Performing a database search with FragPipe
FragPipe can be downloaded here.
Follow the instructions on the same Releases page to launch the program.
When FragPipe launches, the first tab in the window (‘Config’) will be used to configure the program.
- Connect FragPipe to a MSFragger .jar program file. If you already have such a file downloaded, use the ‘Browse’ button to select it or ‘Update’ to upgrade to the latest version. If you have not downloaded MSFragger before, use the ‘Download’ button.
- Connect FragPipe to a Philosopher program file. If you already have it downloaded, select ‘Browse’, otherwise select ‘Download’.
- Python is needed to perform database splitting (necessary in large database situation) and spectral library generation. We recommend you install version 3.7 or later here. Also install the following Python packages: numpy, pandas, Cython, msproteomicstools (only needed for spectral library generation).
Specify input files:
In the next tab, ‘Select LC/MS Files’,
- Drag & drop mzML files into the window or select ‘Add files’ or ‘Add Folder Recursively’ (to add all files in a folder, including those in subfolders).
Specify a protein sequence database:
In the ‘Sequence DB’ tab,
- ‘Browse’ for the FASTA sequence database file that you want to use in the search, or select ‘Download’ to fetch one from Uniprot. The FASTA file must contain decoy sequences. For help adding decoys and database formatting, see this page.

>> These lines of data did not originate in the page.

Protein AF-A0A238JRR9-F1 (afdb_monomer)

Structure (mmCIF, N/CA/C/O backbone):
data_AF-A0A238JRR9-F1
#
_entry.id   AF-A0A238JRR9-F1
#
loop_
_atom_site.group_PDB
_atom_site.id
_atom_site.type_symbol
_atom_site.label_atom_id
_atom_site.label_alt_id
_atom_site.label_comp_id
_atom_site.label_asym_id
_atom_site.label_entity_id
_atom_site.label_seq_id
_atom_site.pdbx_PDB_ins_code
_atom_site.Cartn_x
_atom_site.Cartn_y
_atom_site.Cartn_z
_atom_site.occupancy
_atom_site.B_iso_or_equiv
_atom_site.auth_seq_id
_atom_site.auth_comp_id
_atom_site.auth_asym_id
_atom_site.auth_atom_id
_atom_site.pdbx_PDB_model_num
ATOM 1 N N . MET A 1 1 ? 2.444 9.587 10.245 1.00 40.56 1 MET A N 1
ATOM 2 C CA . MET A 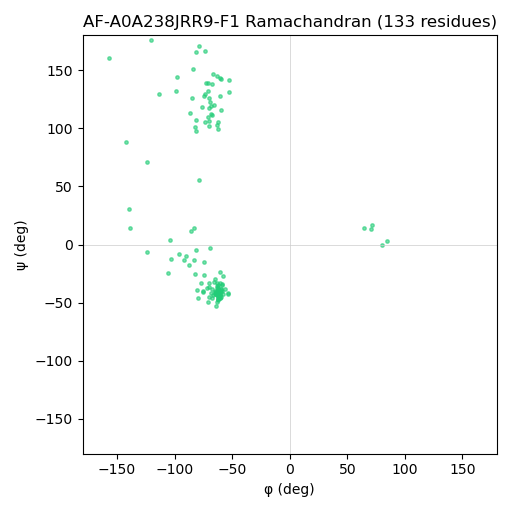1 1 ? 3.777 8.991 10.497 1.00 40.56 1 MET A CA 1
ATOM 3 C C . MET A 1 1 ? 4.404 8.697 9.144 1.00 40.56 1 MET A C 1
ATOM 5 O O . MET A 1 1 ? 3.862 7.864 8.442 1.00 40.56 1 MET A O 1
ATOM 9 N N . ASP A 1 2 ? 5.431 9.445 8.720 1.00 52.19 2 ASP A N 1
ATOM 10 C CA . ASP A 1 2 ? 5.640 9.663 7.272 1.00 52.19 2 ASP A CA 1
ATOM 11 C C . ASP A 1 2 ? 7.107 9.594 6.778 1.00 52.19 2 ASP A C 1
ATOM 13 O O . ASP A 1 2 ? 7.425 10.012 5.663 1.00 52.19 2 ASP A O 1
ATOM 17 N N . ASN A 1 3 ? 8.026 9.061 7.598 1.00 56.66 3 ASN A N 1
ATOM 18 C CA . ASN A 1 3 ? 9.463 8.978 7.273 1.00 56.66 3 ASN A CA 1
ATOM 19 C C . ASN A 1 3 ? 9.952 7.580 6.843 1.00 56.66 3 ASN A C 1
ATOM 21 O O . ASN A 1 3 ? 11.043 7.484 6.283 1.00 56.66 3 ASN A O 1
ATOM 25 N N . THR A 1 4 ? 9.162 6.518 7.033 1.00 67.81 4 THR A N 1
ATOM 26 C CA . THR A 1 4 ? 9.573 5.116 6.802 1.00 67.81 4 THR A CA 1
ATOM 27 C C . THR A 1 4 ? 10.016 4.850 5.360 1.00 67.81 4 THR A C 1
ATOM 29 O O . THR A 1 4 ? 10.965 4.115 5.106 1.00 67.81 4 THR A O 1
ATOM 32 N N . TRP A 1 5 ? 9.388 5.519 4.391 1.00 83.81 5 TRP A N 1
ATOM 33 C CA . TRP A 1 5 ? 9.652 5.275 2.972 1.00 83.81 5 TRP A CA 1
ATOM 34 C C . TRP A 1 5 ? 10.867 6.013 2.402 1.00 83.81 5 TRP A C 1
ATOM 36 O O . TRP A 1 5 ? 11.335 5.652 1.323 1.00 83.81 5 TRP A O 1
ATOM 46 N N . LYS A 1 6 ? 11.426 7.006 3.111 1.00 83.38 6 LYS A N 1
ATOM 47 C CA . LYS A 1 6 ? 12.642 7.712 2.659 1.00 83.38 6 LYS A CA 1
ATOM 48 C C . LYS A 1 6 ? 13.865 6.795 2.684 1.00 83.38 6 LYS A C 1
ATOM 50 O O . LYS A 1 6 ? 14.688 6.842 1.771 1.00 83.38 6 LYS A O 1
ATOM 55 N N . THR A 1 7 ? 13.949 5.941 3.699 1.00 88.12 7 THR A N 1
ATOM 56 C CA . THR A 1 7 ? 15.054 5.000 3.924 1.00 88.12 7 THR A CA 1
ATOM 57 C C . THR A 1 7 ? 14.704 3.560 3.552 1.00 88.12 7 THR A C 1
ATOM 59 O O . THR A 1 7 ? 15.548 2.683 3.709 1.00 88.12 7 THR A O 1
ATOM 62 N N . ALA A 1 8 ? 13.506 3.314 3.005 1.00 90.12 8 ALA A N 1
ATOM 63 C CA . ALA A 1 8 ? 13.064 1.979 2.614 1.00 90.12 8 ALA A CA 1
ATOM 64 C C . ALA A 1 8 ? 14.076 1.286 1.690 1.00 90.12 8 ALA A C 1
ATOM 66 O O . ALA A 1 8 ? 14.552 1.849 0.686 1.00 90.12 8 ALA A O 1
ATOM 67 N N . THR A 1 9 ? 14.388 0.045 2.048 1.00 94.62 9 THR A N 1
ATOM 68 C CA . THR A 1 9 ? 15.304 -0.823 1.316 1.00 94.62 9 THR A CA 1
ATOM 69 C C . THR A 1 9 ? 14.611 -1.441 0.098 1.00 94.62 9 THR A C 1
ATOM 71 O O . THR A 1 9 ? 13.396 -1.351 -0.094 1.00 94.62 9 THR A O 1
ATOM 74 N N . LYS A 1 10 ? 15.389 -2.100 -0.768 1.00 95.75 10 LYS A N 1
ATOM 75 C CA . LYS A 1 10 ? 14.824 -2.927 -1.845 1.00 95.75 10 LYS A CA 1
ATOM 76 C C . LYS A 1 10 ? 13.957 -4.0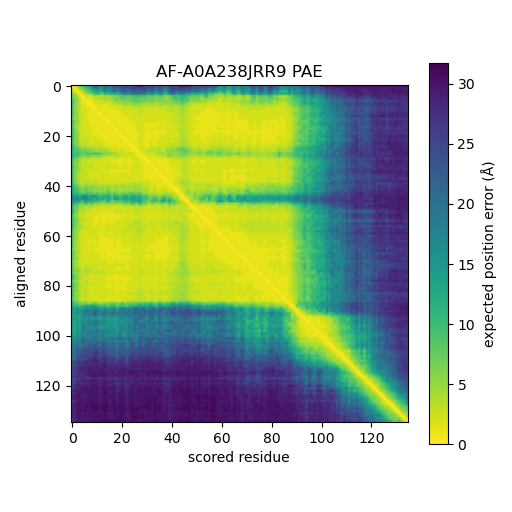60 -1.279 1.00 95.75 10 LYS A C 1
ATOM 78 O O . LYS A 1 10 ? 12.900 -4.327 -1.838 1.00 95.75 10 LYS A O 1
ATOM 83 N N . ALA A 1 11 ? 14.371 -4.654 -0.160 1.00 95.50 11 ALA A N 1
ATOM 84 C CA . ALA A 1 11 ? 13.630 -5.715 0.512 1.00 95.50 11 ALA A CA 1
ATOM 85 C C . ALA A 1 11 ? 12.279 -5.221 1.052 1.00 95.50 11 ALA A C 1
ATOM 87 O O . ALA A 1 11 ? 11.273 -5.875 0.816 1.00 95.50 11 ALA A O 1
ATOM 88 N N . ASP A 1 12 ? 12.222 -4.034 1.666 1.00 94.81 12 ASP A N 1
ATOM 89 C CA . ASP A 1 12 ? 10.955 -3.458 2.157 1.00 94.81 12 ASP A CA 1
ATOM 90 C C . ASP A 1 12 ? 9.950 -3.231 1.020 1.00 94.81 12 ASP A C 1
ATOM 92 O O . ASP A 1 12 ? 8.761 -3.508 1.151 1.00 94.81 12 ASP A O 1
ATOM 96 N N . ARG A 1 13 ? 10.438 -2.772 -0.138 1.00 95.81 13 ARG A N 1
ATOM 97 C CA . ARG A 1 13 ? 9.604 -2.579 -1.333 1.00 95.81 13 ARG A CA 1
ATOM 98 C C . ARG A 1 13 ? 9.142 -3.900 -1.952 1.00 95.81 13 ARG A C 1
ATOM 100 O O . ARG A 1 13 ? 8.041 -3.946 -2.486 1.00 95.81 13 ARG A O 1
ATOM 107 N N . ALA A 1 14 ? 9.956 -4.952 -1.884 1.00 97.19 14 ALA A N 1
ATOM 108 C CA . ALA A 1 14 ? 9.558 -6.289 -2.321 1.00 97.19 14 ALA A CA 1
ATOM 109 C C . ALA A 1 14 ? 8.552 -6.929 -1.346 1.00 97.19 14 ALA A C 1
ATOM 111 O O . ALA A 1 14 ? 7.593 -7.556 -1.780 1.00 97.19 14 ALA A O 1
ATOM 112 N N . ALA A 1 15 ? 8.705 -6.717 -0.038 1.00 96.94 15 ALA A N 1
ATOM 113 C CA . ALA A 1 15 ? 7.733 -7.160 0.959 1.00 96.94 15 ALA A CA 1
ATOM 114 C C . ALA A 1 15 ? 6.366 -6.481 0.759 1.00 96.94 15 ALA A C 1
ATOM 116 O O . ALA A 1 15 ? 5.333 -7.145 0.812 1.00 96.94 15 ALA A O 1
ATOM 117 N N . LEU A 1 16 ? 6.348 -5.195 0.387 1.00 97.00 16 LEU A N 1
ATOM 118 C CA . LEU A 1 16 ? 5.113 -4.500 0.010 1.00 97.00 16 LEU A CA 1
ATOM 119 C C . LEU A 1 16 ? 4.387 -5.168 -1.175 1.00 97.00 16 LEU A C 1
ATOM 121 O O . LEU A 1 16 ? 3.158 -5.177 -1.206 1.00 97.00 16 LEU A O 1
ATOM 125 N N . TYR A 1 17 ? 5.116 -5.758 -2.129 1.00 97.75 17 TYR A N 1
ATOM 126 C CA . TYR A 1 17 ? 4.499 -6.529 -3.214 1.00 97.75 17 TYR A CA 1
ATOM 127 C C . TYR A 1 17 ? 3.782 -7.778 -2.696 1.00 97.75 17 TYR A C 1
ATOM 129 O O . TYR A 1 17 ? 2.693 -8.084 -3.172 1.00 97.75 17 TYR A O 1
ATOM 137 N N . LEU A 1 18 ? 4.358 -8.485 -1.719 1.00 97.38 18 LEU A N 1
ATOM 138 C CA . LEU A 1 18 ? 3.724 -9.667 -1.125 1.00 97.38 18 LEU A CA 1
ATOM 139 C C . LEU A 1 18 ? 2.397 -9.303 -0.455 1.00 97.38 18 LEU A C 1
ATOM 141 O O . LEU A 1 18 ? 1.406 -10.003 -0.643 1.00 97.38 18 LEU A O 1
ATOM 145 N N . VAL A 1 19 ? 2.354 -8.163 0.237 1.00 97.19 19 VAL A N 1
ATOM 146 C CA . VAL A 1 19 ? 1.117 -7.626 0.818 1.00 97.19 19 VAL A CA 1
ATOM 147 C C . VAL A 1 19 ? 0.095 -7.290 -0.270 1.00 97.19 19 VAL A C 1
ATOM 149 O O . VAL A 1 19 ? -1.047 -7.739 -0.208 1.00 97.19 19 VAL A O 1
ATOM 152 N N . ALA A 1 20 ? 0.506 -6.553 -1.306 1.00 97.00 20 ALA A N 1
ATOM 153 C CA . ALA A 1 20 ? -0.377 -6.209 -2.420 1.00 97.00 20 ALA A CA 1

- Make sure the decoy prefix tag in the sequence database file is correct (necessary for target/decoy validation of identifications). If you select ‘Try Auto-Detect’, 50% of the entries should contain the decoy tag.
Set MSFragger search parameters:
Select the type of database search you want to perform.
Closed search: To perform a closed search (normal precursor mass tolerance), select ‘Closed Search’. This will prompt you to also update the downstream parameters for closed searching, select ‘Yes’.
Open search: To perform an open search (large precursor mass tolerance, used for finding unspecified post translational modifications), select ‘Open Search’. This will prompt you to also update the downstream parameters for open searching, select ‘Yes’.
Non-specific search: To perform a closed search where peptides are not required to have any enzymatic terminus, select ‘Non-specific Search’. This will prompt you to also update the downstream parameters for non-specific search, select ‘Yes’.
- Fill in the amount of memory (in GB) that FragPipe can use. We recommend at least 8-16 GB, but complex closed searches and open searches will require more.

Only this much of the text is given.